Segment Start: PROVIDED DATA
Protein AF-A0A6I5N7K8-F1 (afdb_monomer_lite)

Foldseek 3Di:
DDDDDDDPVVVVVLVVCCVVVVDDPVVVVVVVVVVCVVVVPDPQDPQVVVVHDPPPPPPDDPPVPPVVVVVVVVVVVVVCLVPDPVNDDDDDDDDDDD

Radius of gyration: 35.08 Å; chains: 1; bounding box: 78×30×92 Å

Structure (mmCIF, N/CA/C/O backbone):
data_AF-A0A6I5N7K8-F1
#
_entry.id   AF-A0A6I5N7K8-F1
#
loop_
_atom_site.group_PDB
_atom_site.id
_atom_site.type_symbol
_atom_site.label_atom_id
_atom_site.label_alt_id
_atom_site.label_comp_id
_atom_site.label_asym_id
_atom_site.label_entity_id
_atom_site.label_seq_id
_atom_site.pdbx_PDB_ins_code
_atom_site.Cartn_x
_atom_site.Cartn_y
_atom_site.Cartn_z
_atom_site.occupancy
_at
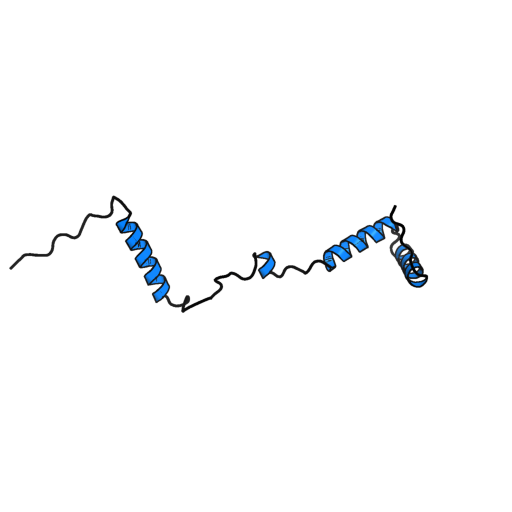om_site.B_iso_or_equiv
_atom_site.auth_seq_id
_atom_site.auth_comp_id
_atom_site.auth_asym_id
_atom_site.auth_atom_id
_atom_site.pdbx_PDB_model_num
ATOM 1 N N . MET A 1 1 ? -13.387 18.982 8.498 1.00 62.88 1 MET A N 1
ATOM 2 C CA . MET A 1 1 ? -13.024 17.693 9.122 1.00 62.88 1 MET A CA 1
ATOM 3 C C . MET A 1 1 ? -13.696 16.601 8.313 1.00 62.88 1 MET A C 1
ATOM 5 O O . MET A 1 1 ? -14.866 16.763 7.995 1.00 62.88 1 MET A O 1
ATOM 9 N N . LEU A 1 2 ? -12.960 15.569 7.903 1.00 75.06 2 LEU A N 1
ATOM 10 C CA . LEU A 1 2 ? -13.562 14.382 7.289 1.00 75.06 2 LEU A CA 1
ATOM 11 C C . LEU A 1 2 ? -14.327 13.624 8.379 1.00 75.06 2 LEU A C 1
ATOM 13 O O . LEU A 1 2 ? -13.778 13.423 9.459 1.00 75.06 2 LEU A O 1
ATOM 17 N N . ASN A 1 3 ? -15.577 13.248 8.110 1.00 82.94 3 ASN A N 1
ATOM 18 C CA . ASN A 1 3 ? -16.367 12.399 8.997 1.00 82.94 3 ASN A CA 1
ATOM 19 C C . ASN A 1 3 ? -16.410 10.998 8.388 1.00 82.94 3 ASN A C 1
ATOM 21 O O . ASN A 1 3 ? -16.853 10.847 7.250 1.00 82.94 3 ASN A O 1
ATOM 25 N N . ILE A 1 4 ? -15.906 10.006 9.114 1.00 84.75 4 ILE A N 1
ATOM 26 C CA . ILE A 1 4 ? -15.846 8.614 8.667 1.00 84.75 4 ILE A CA 1
ATOM 27 C C . ILE A 1 4 ? -16.706 7.811 9.633 1.00 84.75 4 ILE A C 1
ATOM 29 O O . ILE A 1 4 ? -16.475 7.853 10.838 1.00 84.75 4 ILE A O 1
ATOM 33 N N . SER A 1 5 ? -17.700 7.107 9.100 1.00 90.38 5 SER A N 1
ATOM 34 C CA . SER A 1 5 ? -18.488 6.142 9.862 1.00 90.38 5 SER A CA 1
ATOM 35 C C . SER A 1 5 ? -17.815 4.781 9.762 1.00 90.38 5 SER A C 1
ATOM 37 O O . SER A 1 5 ? -17.548 4.309 8.657 1.00 90.38 5 SER A O 1
ATOM 39 N N . LEU A 1 6 ? -17.515 4.189 10.912 1.00 89.00 6 LEU A N 1
ATOM 40 C CA . LEU A 1 6 ? -17.017 2.825 11.028 1.00 89.00 6 LEU A CA 1
ATOM 41 C C . LEU A 1 6 ? -18.190 1.913 11.399 1.00 89.00 6 LEU A C 1
ATOM 43 O O . LEU A 1 6 ? -19.175 2.376 11.973 1.00 89.00 6 LEU A O 1
ATOM 47 N N . ASP A 1 7 ? -18.108 0.644 11.020 1.00 95.56 7 ASP A N 1
ATOM 48 C CA . ASP A 1 7 ? -19.026 -0.371 11.528 1.00 95.56 7 ASP A CA 1
ATOM 49 C C . ASP A 1 7 ? -18.560 -0.883 12.903 1.00 95.56 7 ASP A C 1
ATOM 51 O O . ASP A 1 7 ? -17.423 -0.655 13.328 1.00 95.56 7 ASP A O 1
ATOM 55 N N . ASP A 1 8 ? -19.447 -1.595 13.601 1.00 94.19 8 ASP A N 1
ATOM 56 C CA . ASP A 1 8 ? -19.190 -2.113 14.952 1.00 94.19 8 ASP A CA 1
ATOM 57 C C . ASP A 1 8 ? -17.944 -3.014 15.025 1.00 94.19 8 ASP A C 1
ATOM 59 O O . ASP A 1 8 ? -17.326 -3.158 16.082 1.00 94.19 8 ASP A O 1
ATOM 63 N N . GLU A 1 9 ? -17.591 -3.674 13.922 1.00 96.00 9 GLU A N 1
ATOM 64 C CA . GLU A 1 9 ? -16.431 -4.555 13.843 1.00 96.00 9 GLU A CA 1
ATOM 65 C C . GLU A 1 9 ? -15.134 -3.744 13.726 1.00 96.00 9 GLU A C 1
ATOM 67 O O . GLU A 1 9 ? -14.204 -3.939 14.515 1.00 96.00 9 GLU A O 1
ATOM 72 N N . ALA A 1 10 ? -15.085 -2.781 12.806 1.00 93.69 10 ALA A N 1
ATOM 73 C CA . ALA A 1 10 ? -13.946 -1.894 12.617 1.00 93.69 10 ALA A CA 1
ATOM 74 C C . ALA A 1 10 ? -13.674 -1.029 13.853 1.00 93.69 10 ALA A C 1
ATOM 76 O O . ALA A 1 10 ? -12.511 -0.785 14.180 1.00 93.69 10 ALA A O 1
ATOM 77 N N . GLU A 1 11 ? -14.712 -0.606 14.579 1.00 93.94 11 GLU A N 1
ATOM 78 C CA . GLU A 1 11 ? -14.545 0.097 15.855 1.00 93.94 11 GLU A CA 1
ATOM 79 C C . GLU A 1 11 ? -13.820 -0.763 16.898 1.00 93.94 11 GLU A C 1
ATOM 81 O O . GLU A 1 11 ? -12.934 -0.267 17.599 1.00 93.94 11 GLU A O 1
ATOM 86 N N . ARG A 1 12 ? -14.124 -2.066 16.974 1.00 95.81 12 ARG A N 1
ATOM 87 C CA . ARG A 1 12 ? -13.420 -2.989 17.884 1.00 95.81 12 ARG A CA 1
ATOM 88 C C . ARG A 1 12 ? -11.946 -3.109 17.520 1.00 95.81 12 ARG A C 1
ATOM 90 O O . ARG A 1 12 ? -11.104 -3.010 18.412 1.00 95.81 12 ARG A O 1
ATOM 97 N N . TYR A 1 13 ? -11.632 -3.256 16.232 1.00 94.62 13 TYR A N 1
ATOM 98 C CA . TYR A 1 13 ? -10.244 -3.297 15.765 1.00 94.62 13 TYR A CA 1
ATOM 99 C C . TYR A 1 13 ? -9.497 -2.004 16.086 1.00 94.62 13 TYR A C 1
ATOM 101 O O . TYR A 1 13 ? -8.370 -2.051 16.574 1.00 94.62 13 TYR A O 1
ATOM 109 N N . LEU A 1 14 ? -10.133 -0.850 15.874 1.00 93.56 14 LEU A N 1
ATOM 110 C CA . LEU A 1 14 ? -9.548 0.446 16.196 1.00 93.56 14 LEU A CA 1
ATOM 111 C C . LEU A 1 14 ? -9.191 0.536 17.685 1.00 93.56 14 LEU A C 1
ATOM 113 O O . LEU A 1 14 ? -8.063 0.887 18.023 1.00 93.56 14 LEU A O 1
ATOM 117 N N . ILE A 1 15 ? -10.121 0.184 18.576 1.00 94.06 15 ILE A N 1
ATOM 118 C CA . ILE A 1 15 ? -9.892 0.212 20.028 1.00 94.06 15 ILE A CA 1
ATOM 119 C C . ILE A 1 15 ? -8.731 -0.711 20.418 1.00 94.06 15 ILE A C 1
ATOM 121 O O . ILE A 1 15 ? -7.885 -0.333 21.231 1.00 94.06 15 ILE A O 1
ATOM 125 N N . GLU A 1 16 ? -8.673 -1.910 19.844 1.00 95.81 16 GLU A N 1
ATOM 126 C CA . GLU A 1 16 ? -7.630 -2.888 20.148 1.00 95.81 16 GLU A CA 1
ATOM 127 C C . GLU A 1 16 ? -6.239 -2.423 19.692 1.00 95.81 16 GLU A C 1
ATOM 129 O O . GLU A 1 16 ? -5.281 -2.509 20.464 1.00 95.81 16 GLU A O 1
ATOM 134 N N . ILE A 1 17 ? -6.132 -1.860 18.484 1.00 94.69 17 ILE A N 1
ATOM 135 C CA . ILE A 1 17 ? -4.877 -1.317 17.942 1.00 94.69 17 ILE A CA 1
ATOM 136 C C . ILE A 1 17 ? -4.380 -0.158 18.808 1.00 94.69 17 ILE A C 1
ATOM 138 O O . ILE A 1 17 ? -3.230 -0.167 19.248 1.00 94.69 17 ILE A O 1
ATOM 142 N N . LEU A 1 18 ? -5.253 0.804 19.123 1
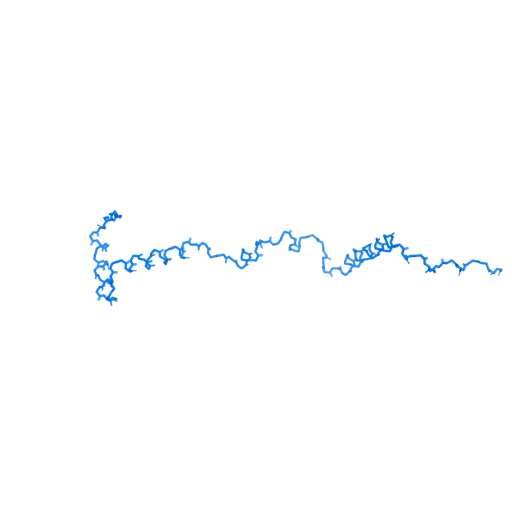.00 94.50 18 LEU A N 1
ATOM 143 C CA . LEU A 1 18 ? -4.892 1.961 19.949 1.00 94.50 18 LEU A CA 1
ATOM 144 C C . LEU A 1 18 ? -4.415 1.538 21.341 1.00 94.50 18 LEU A C 1
ATOM 146 O O . LEU A 1 18 ? -3.467 2.111 21.872 1.00 94.50 18 LEU A O 1
ATOM 150 N N . LYS A 1 19 ? -5.045 0.512 21.924 1.00 94.25 19 LYS A N 1
ATOM 151 C CA . LYS A 1 19 ? -4.656 -0.028 23.230 1.00 94.25 19 LYS A CA 1
ATOM 152 C C . LYS A 1 19 ? -3.301 -0.733 23.189 1.00 94.25 19 LYS A C 1
ATOM 154 O O . LYS A 1 19 ? -2.562 -0.670 24.165 1.00 94.25 19 LYS A O 1
ATOM 159 N N . ARG A 1 20 ? -2.997 -1.446 22.104 1.00 94.50 20 ARG A N 1
ATOM 160 C CA . ARG A 1 20 ? -1.764 -2.229 21.969 1.00 94.50 20 ARG A CA 1
ATOM 161 C C . ARG A 1 20 ? -0.548 -1.364 21.659 1.00 94.50 20 ARG A C 1
ATOM 163 O O . ARG A 1 20 ? 0.536 -1.659 22.150 1.00 94.50 20 ARG A O 1
ATOM 170 N N . GLU A 1 21 ? -0.724 -0.361 20.809 1.00 91.31 21 GLU A N 1
ATOM 171 C CA . GLU A 1 21 ? 0.376 0.450 20.280 1.00 91.31 21 GLU A CA 1
ATOM 172 C C . GLU A 1 21 ? 0.548 1.781 21.027 1.00 91.31 21 GLU A C 1
ATOM 174 O O . GLU A 1 21 ? 1.529 2.478 20.795 1.00 91.31 21 GLU A O 1
ATOM 179 N N . GLU A 1 22 ? -0.376 2.122 21.936 1.00 92.50 22 GLU A N 1
ATOM 180 C CA . GLU A 1 22 ? -0.381 3.376 22.712 1.00 92.50 22 GLU A CA 1
ATOM 181 C C . GLU A 1 22 ? -0.280 4.639 21.831 1.00 92.50 22 GLU A C 1
ATOM 183 O O . GLU A 1 22 ? 0.283 5.664 22.216 1.00 92.50 22 GLU A O 1
ATOM 188 N N . ILE A 1 23 ? -0.853 4.576 20.627 1.00 93.62 23 ILE A N 1
ATOM 189 C CA . ILE A 1 23 ? -0.847 5.661 19.639 1.00 93.62 23 ILE A CA 1
ATOM 190 C C . ILE A 1 23 ? -2.177 6.414 19.600 1.00 93.62 23 ILE A C 1
ATOM 192 O O . ILE A 1 23 ? 
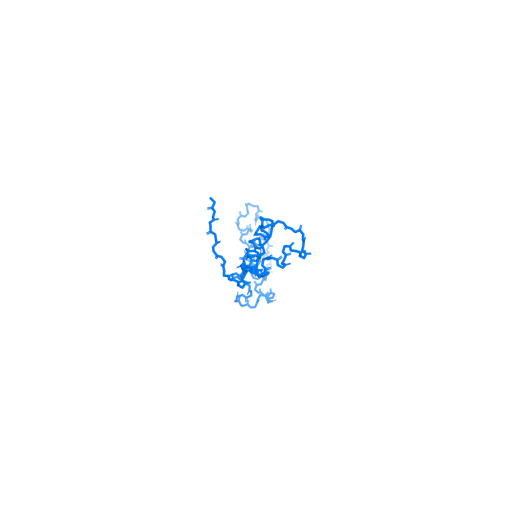-3.215 5.945 20.067 1.00 93.62 23 ILE A O 1
ATOM 196 N N . THR A 1 24 ? -2.165 7.599 18.988 1.00 93.94 24 THR A N 1
ATOM 197 C CA . THR A 1 24 ? -3.387 8.368 18.738 1.00 93.94 24 THR A CA 1
ATOM 198 C C . THR A 1 24 ? -4.075 7.925 17.445 1.00 93.94 24 THR A C 1
ATOM 200 O O . THR A 1 24 ? -3.424 7.489 16.495 1.00 93.94 24 THR A O 1
ATOM 203 N N . ILE A 1 
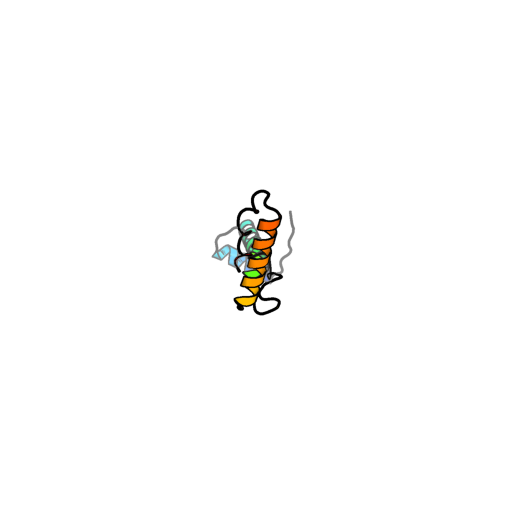25 ? -5.397 8.126 17.358 1.00 91.50 25 ILE A N 1
ATOM 204 C CA . ILE A 1 25 ? -6.174 7.873 16.127 1.00 91.50 25 ILE A CA 1
ATOM 205 C C . ILE A 1 25 ? -5.582 8.636 14.935 1.00 91.50 25 ILE A C 1
ATOM 207 O O . ILE A 1 25 ? -5.485 8.099 13.836 1.00 91.50 25 ILE A O 1
ATOM 211 N N . SER A 1 26 ? -5.169 9.888 15.150 1.00 91.44 26 SER A N 1
ATOM 212 C CA . SER A 1 26 ? -4.597 10.736 14.099 1.00 91.44 26 SER A CA 1
ATOM 213 C C . SER A 1 26 ? -3.328 10.126 13.508 1.00
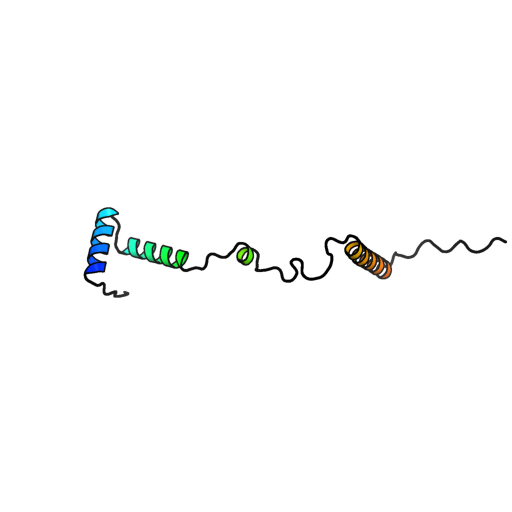 91.44 26 SER A C 1
ATOM 215 O O . SER A 1 26 ? -3.162 10.103 12.288 1.00 91.44 26 SER A O 1
ATOM 217 N N . ASP A 1 27 ? -2.446 9.604 14.357 1.00 92.88 27 ASP A N 1
ATOM 218 C CA . ASP A 1 27 ? -1.178 9.035 13.907 1.00 92.88 27 ASP A CA 1
ATOM 219 C C . ASP A 1 27 ? -1.372 7.668 13.251 1.00 92.88 27 ASP A C 1
ATOM 221 O O . ASP A 1 27 ? -0.794 7.431 12.189 1.00 92.88 27 ASP A O 1
ATOM 225 N N . LEU A 1 28 ? -2.282 6.843 13.781 1.00 93.81 28 LEU A N 1
ATOM 226 C CA . LEU A 1 28 ? -2.696 5.597 13.136 1.00 93.81 28 LEU A CA 1
ATOM 227 C C . LEU A 1 28 ? -3.230 5.853 11.721 1.00 93.81 28 LEU A C 1
ATOM 229 O O . LEU A 1 28 ? -2.806 5.209 10.764 1.00 93.81 28 LEU A O 1
ATOM 233 N N . VAL A 1 29 ? -4.123 6.834 11.557 1.00 92.81 29 VAL A N 1
ATOM 234 C CA . VAL A 1 29 ? -4.687 7.178 10.244 1.00 92.81 29 VAL A CA 1
ATOM 235 C C . VAL A 1 29 ? -3.599 7.670 9.287 1.00 92.81 29 VAL A C 1
ATOM 237 O O . VAL A 1 29 ? -3.579 7.250 8.132 1.00 92.81 29 VAL A O 1
ATOM 240 N N . LYS A 1 30 ? -2.658 8.514 9.735 1.00 93.94 30 LYS A N 1
ATOM 241 C CA . LYS A 1 30 ? -1.529 8.955 8.889 1.00 93.94 30 LYS A CA 1
ATOM 242 C C . LYS A 1 30 ? -0.674 7.780 8.423 1.00 93.94 30 LYS A C 1
ATOM 244 O O . LYS A 1 30 ? -0.269 7.760 7.261 1.00 93.94 30 LYS A O 1
ATOM 249 N N . GLN A 1 31 ? -0.387 6.835 9.315 1.00 93.81 31 GLN A N 1
ATOM 250 C CA . GLN A 1 31 ? 0.417 5.660 9.001 1.00 93.81 31 GLN A CA 1
ATOM 251 C C . GLN A 1 31 ? -0.313 4.746 8.014 1.00 93.81 31 GLN A C 1
ATOM 253 O O . GLN A 1 31 ? 0.228 4.449 6.957 1.00 93.81 31 GLN A O 1
ATOM 258 N 
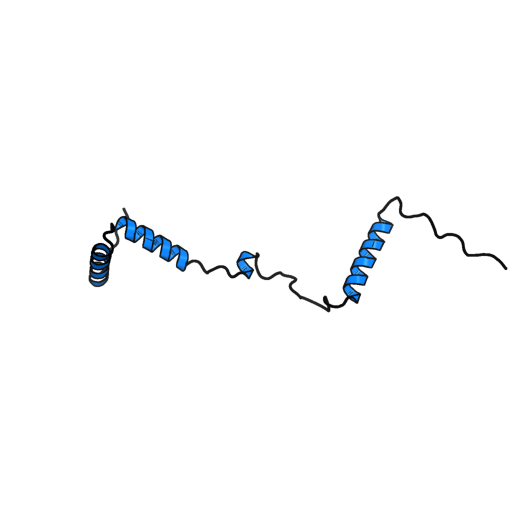N . LEU A 1 32 ? -1.581 4.417 8.275 1.00 93.50 32 LEU A N 1
ATOM 259 C CA . LEU A 1 32 ? -2.392 3.596 7.372 1.00 93.50 32 LEU A CA 1
ATOM 260 C C . LEU A 1 32 ? -2.528 4.217 5.979 1.00 93.50 32 LEU A C 1
ATOM 262 O O . LEU A 1 32 ? -2.452 3.507 4.979 1.00 93.50 32 LEU A O 1
ATOM 266 N N . LEU A 1 33 ? -2.712 5.538 5.889 1.00 92.62 33 LEU A N 1
ATOM 267 C CA . LEU A 1 33 ? -2.784 6.235 4.604 1.00 92.62 33 LEU A CA 1
ATOM 268 C C . LEU A 1 33 ? -1.449 6.194 3.856 1.00 92.62 33 LEU A C 1
ATOM 270 O O . LEU A 1 33 ? -1.446 5.975 2.645 1.00 92.62 33 LEU A O 1
ATOM 274 N N . ARG A 1 34 ? -0.327 6.375 4.563 1.00 92.50 34 ARG A N 1
ATOM 275 C CA . ARG A 1 34 ? 1.017 6.237 3.989 1.00 92.50 34 ARG A CA 1
ATOM 276 C C . ARG A 1 34 ? 1.234 4.822 3.466 1.00 92.50 34 ARG A C 1
ATOM 278 O O . ARG A 1 34 ? 1.519 4.658 2.284 1.00 92.50 34 ARG A O 1
ATOM 285 N N . ASP A 1 35 ? 1.017 3.820 4.307 1.00 92.62 35 ASP A N 1
ATOM 286 C CA . ASP A 1 35 ? 1.232 2.413 3.973 1.00 92.62 35 ASP A CA 1
ATOM 287 C C . ASP A 1 35 ? 0.325 1.978 2.820 1.00 92.62 35 ASP A C 1
ATOM 289 O O . ASP A 1 35 ? 0.746 1.260 1.909 1.00 92.62 35 ASP A O 1
ATOM 293 N N . ARG A 1 36 ? -0.929 2.450 2.799 1.00 92.94 36 ARG A N 1
ATOM 294 C CA . ARG A 1 36 ? -1.858 2.173 1.700 1.00 92.94 36 ARG A CA 1
ATOM 295 C C . ARG A 1 36 ? -1.422 2.843 0.405 1.00 92.94 36 ARG A C 1
ATOM 297 O O . ARG A 1 36 ? -1.546 2.226 -0.648 1.00 92.94 36 ARG A O 1
ATOM 304 N N . LEU A 1 37 ? -0.910 4.070 0.458 1.00 88.25 37 LEU A N 1
ATOM 305 C CA . LEU A 1 37 ? -0.403 4.759 -0.725 1.00 88.25 37 LEU A CA 1
ATOM 306 C C . LEU A 1 37 ? 0.847 4.063 -1.278 1.00 88.25 37 LEU A C 1
ATOM 308 O O . LEU A 1 37 ? 0.934 3.840 -2.482 1.00 88.25 37 LEU A O 1
ATOM 312 N N . GLU A 1 38 ? 1.778 3.674 -0.410 1.00 86.50 38 GLU A N 1
ATOM 313 C CA . GLU A 1 38 ? 3.015 2.983 -0.788 1.00 86.50 38 GLU A CA 1
ATOM 314 C C . GLU A 1 38 ? 2.752 1.566 -1.316 1.00 86.50 38 GLU A C 1
ATOM 316 O O . GLU A 1 38 ? 3.355 1.150 -2.303 1.00 86.50 38 GLU A O 1
ATOM 321 N N . SER A 1 39 ? 1.815 0.831 -0.710 1.00 86.00 39 SER A N 1
ATOM 322 C CA . SER A 1 39 ? 1.421 -0.508 -1.172 1.00 86.00 39 SER A CA 1
ATOM 323 C C . SER A 1 39 ? 0.550 -0.490 -2.427 1.00 86.00 39 SER A C 1
ATOM 325 O O . SER A 1 39 ? 0.601 -1.433 -3.214 1.00 86.00 39 SER A O 1
ATOM 327 N N . SER A 1 40 ? -0.245 0.564 -2.628 1.00 81.12 40 SER A N 1
ATOM 328 C CA . SER A 1 40 ? -1.097 0.711 -3.810 1.00 81.12 40 SER A CA 1
ATOM 329 C C . SER A 1 40 ? -0.326 1.176 -5.041 1.00 81.12 40 SER A C 1
ATOM 331 O O . SER A 1 40 ? -0.842 1.036 -6.152 1.00 81.12 40 SER A O 1
ATOM 333 N N . GLN A 1 41 ? 0.872 1.743 -4.881 1.00 74.62 41 GLN A N 1
ATOM 334 C CA . GLN A 1 41 ? 1.708 2.066 -6.027 1.00 74.62 41 GLN A CA 1
ATOM 335 C C . GLN A 1 41 ? 2.252 0.765 -6.628 1.00 74.62 41 GLN A C 1
ATOM 337 O O . GLN A 1 41 ? 2.883 -0.020 -5.913 1.00 74.62 41 GLN A O 1
ATOM 342 N N . PRO A 1 42 ? 2.030 0.507 -7.932 1.00 73.69 42 PRO A N 1
ATOM 343 C CA . PRO A 1 42 ? 2.677 -0.613 -8.590 1.00 73.69 42 PRO A CA 1
ATOM 344 C C . PRO A 1 42 ? 4.180 -0.440 -8.394 1.00 73.69 42 PRO A C 1
ATOM 346 O O . PRO A 1 42 ? 4.752 0.594 -8.747 1.00 73.69 42 PRO A O 1
ATOM 349 N N . LYS A 1 43 ? 4.814 -1.431 -7.759 1.00 75.81 43 LYS A N 1
ATOM 350 C CA . LYS A 1 43 ? 6.265 -1.426 -7.597 1.00 75.81 43 LYS A CA 1
ATOM 351 C C . LYS A 1 43 ? 6.855 -1.357 -8.995 1.00 75.81 43 LYS A C 1
ATOM 353 O O . LYS A 1 43 ? 6.757 -2.336 -9.729 1.00 75.81 43 LYS A O 1
ATOM 358 N N . GLN A 1 44 ? 7.455 -0.217 -9.339 1.00 76.75 44 GLN A N 1
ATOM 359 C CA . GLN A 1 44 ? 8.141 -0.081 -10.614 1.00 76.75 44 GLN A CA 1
Segment End: PROVIDED DATA
→ YOUR OBJECTIVE: The line above containing "ATOM 322 C CA", the line containing "ATOM 349 N N", and every line between them are to be transcribed exactly; no other line is wanted.

→ ANSWER SECTION:
ATOM 322 C CA . SER A 1 39 ? 1.421 -0.508 -1.172 1.00 86.00 39 SER A CA 1
ATOM 323 C C . SER A 1 39 ? 0.550 -0.490 -2.427 1.00 86.00 39 SER A C 1
ATOM 325 O O . SER A 1 39 ? 0.601 -1.433 -3.214 1.00 86.00 39 SER A O 1
ATOM 327 N N . SER A 1 40 ? -0.245 0.564 -2.628 1.00 81.12 40 SER A N 1
ATOM 328 C CA . SER A 1 40 ? -1.097 0.711 -3.810 1.00 81.12 40 SER A CA 1
ATOM 329 C C . SER A 1 40 ? -0.326 1.176 -5.041 1.00 81.12 40 SER A C 1
ATOM 331 O O . SER A 1 40 ? -0.842 1.036 -6.152 1.00 81.12 40 SER A O 1
ATOM 333 N N . GLN A 1 41 ? 0.872 1.743 -4.881 1.00 74.62 41 GLN A N 1
ATOM 334 C CA . GLN A 1 41 ? 1.708 2.066 -6.027 1.00 74.62 41 GLN A CA 1
ATOM 335 C C . GLN A 1 41 ? 2.252 0.765 -6.628 1.00 74.62 41 GLN A C 1
ATOM 337 O O . GLN A 1 41 ? 2.883 -0.020 -5.913 1.00 74.62 41 GLN A O 1
ATOM 342 N N . PRO A 1 42 ? 2.030 0.507 -7.932 1.00 73.69 42 PRO A N 1
ATOM 343 C CA . PRO A 1 42 ? 2.677 -0.613 -8.590 1.00 73.69 42 PRO A CA 1
ATOM 344 C C . PRO A 1 42 ? 4.180 -0.440 -8.394 1.00 73.69 42 PRO A C 1
ATOM 346 O O . PRO A 1 42 ? 4.752 0.594 -8.747 1.00 73.69 42 PRO A O 1
ATOM 349 N N . LYS A 1 43 ? 4.814 -1.431 -7.759 1.00 75.81 43 LYS A N 1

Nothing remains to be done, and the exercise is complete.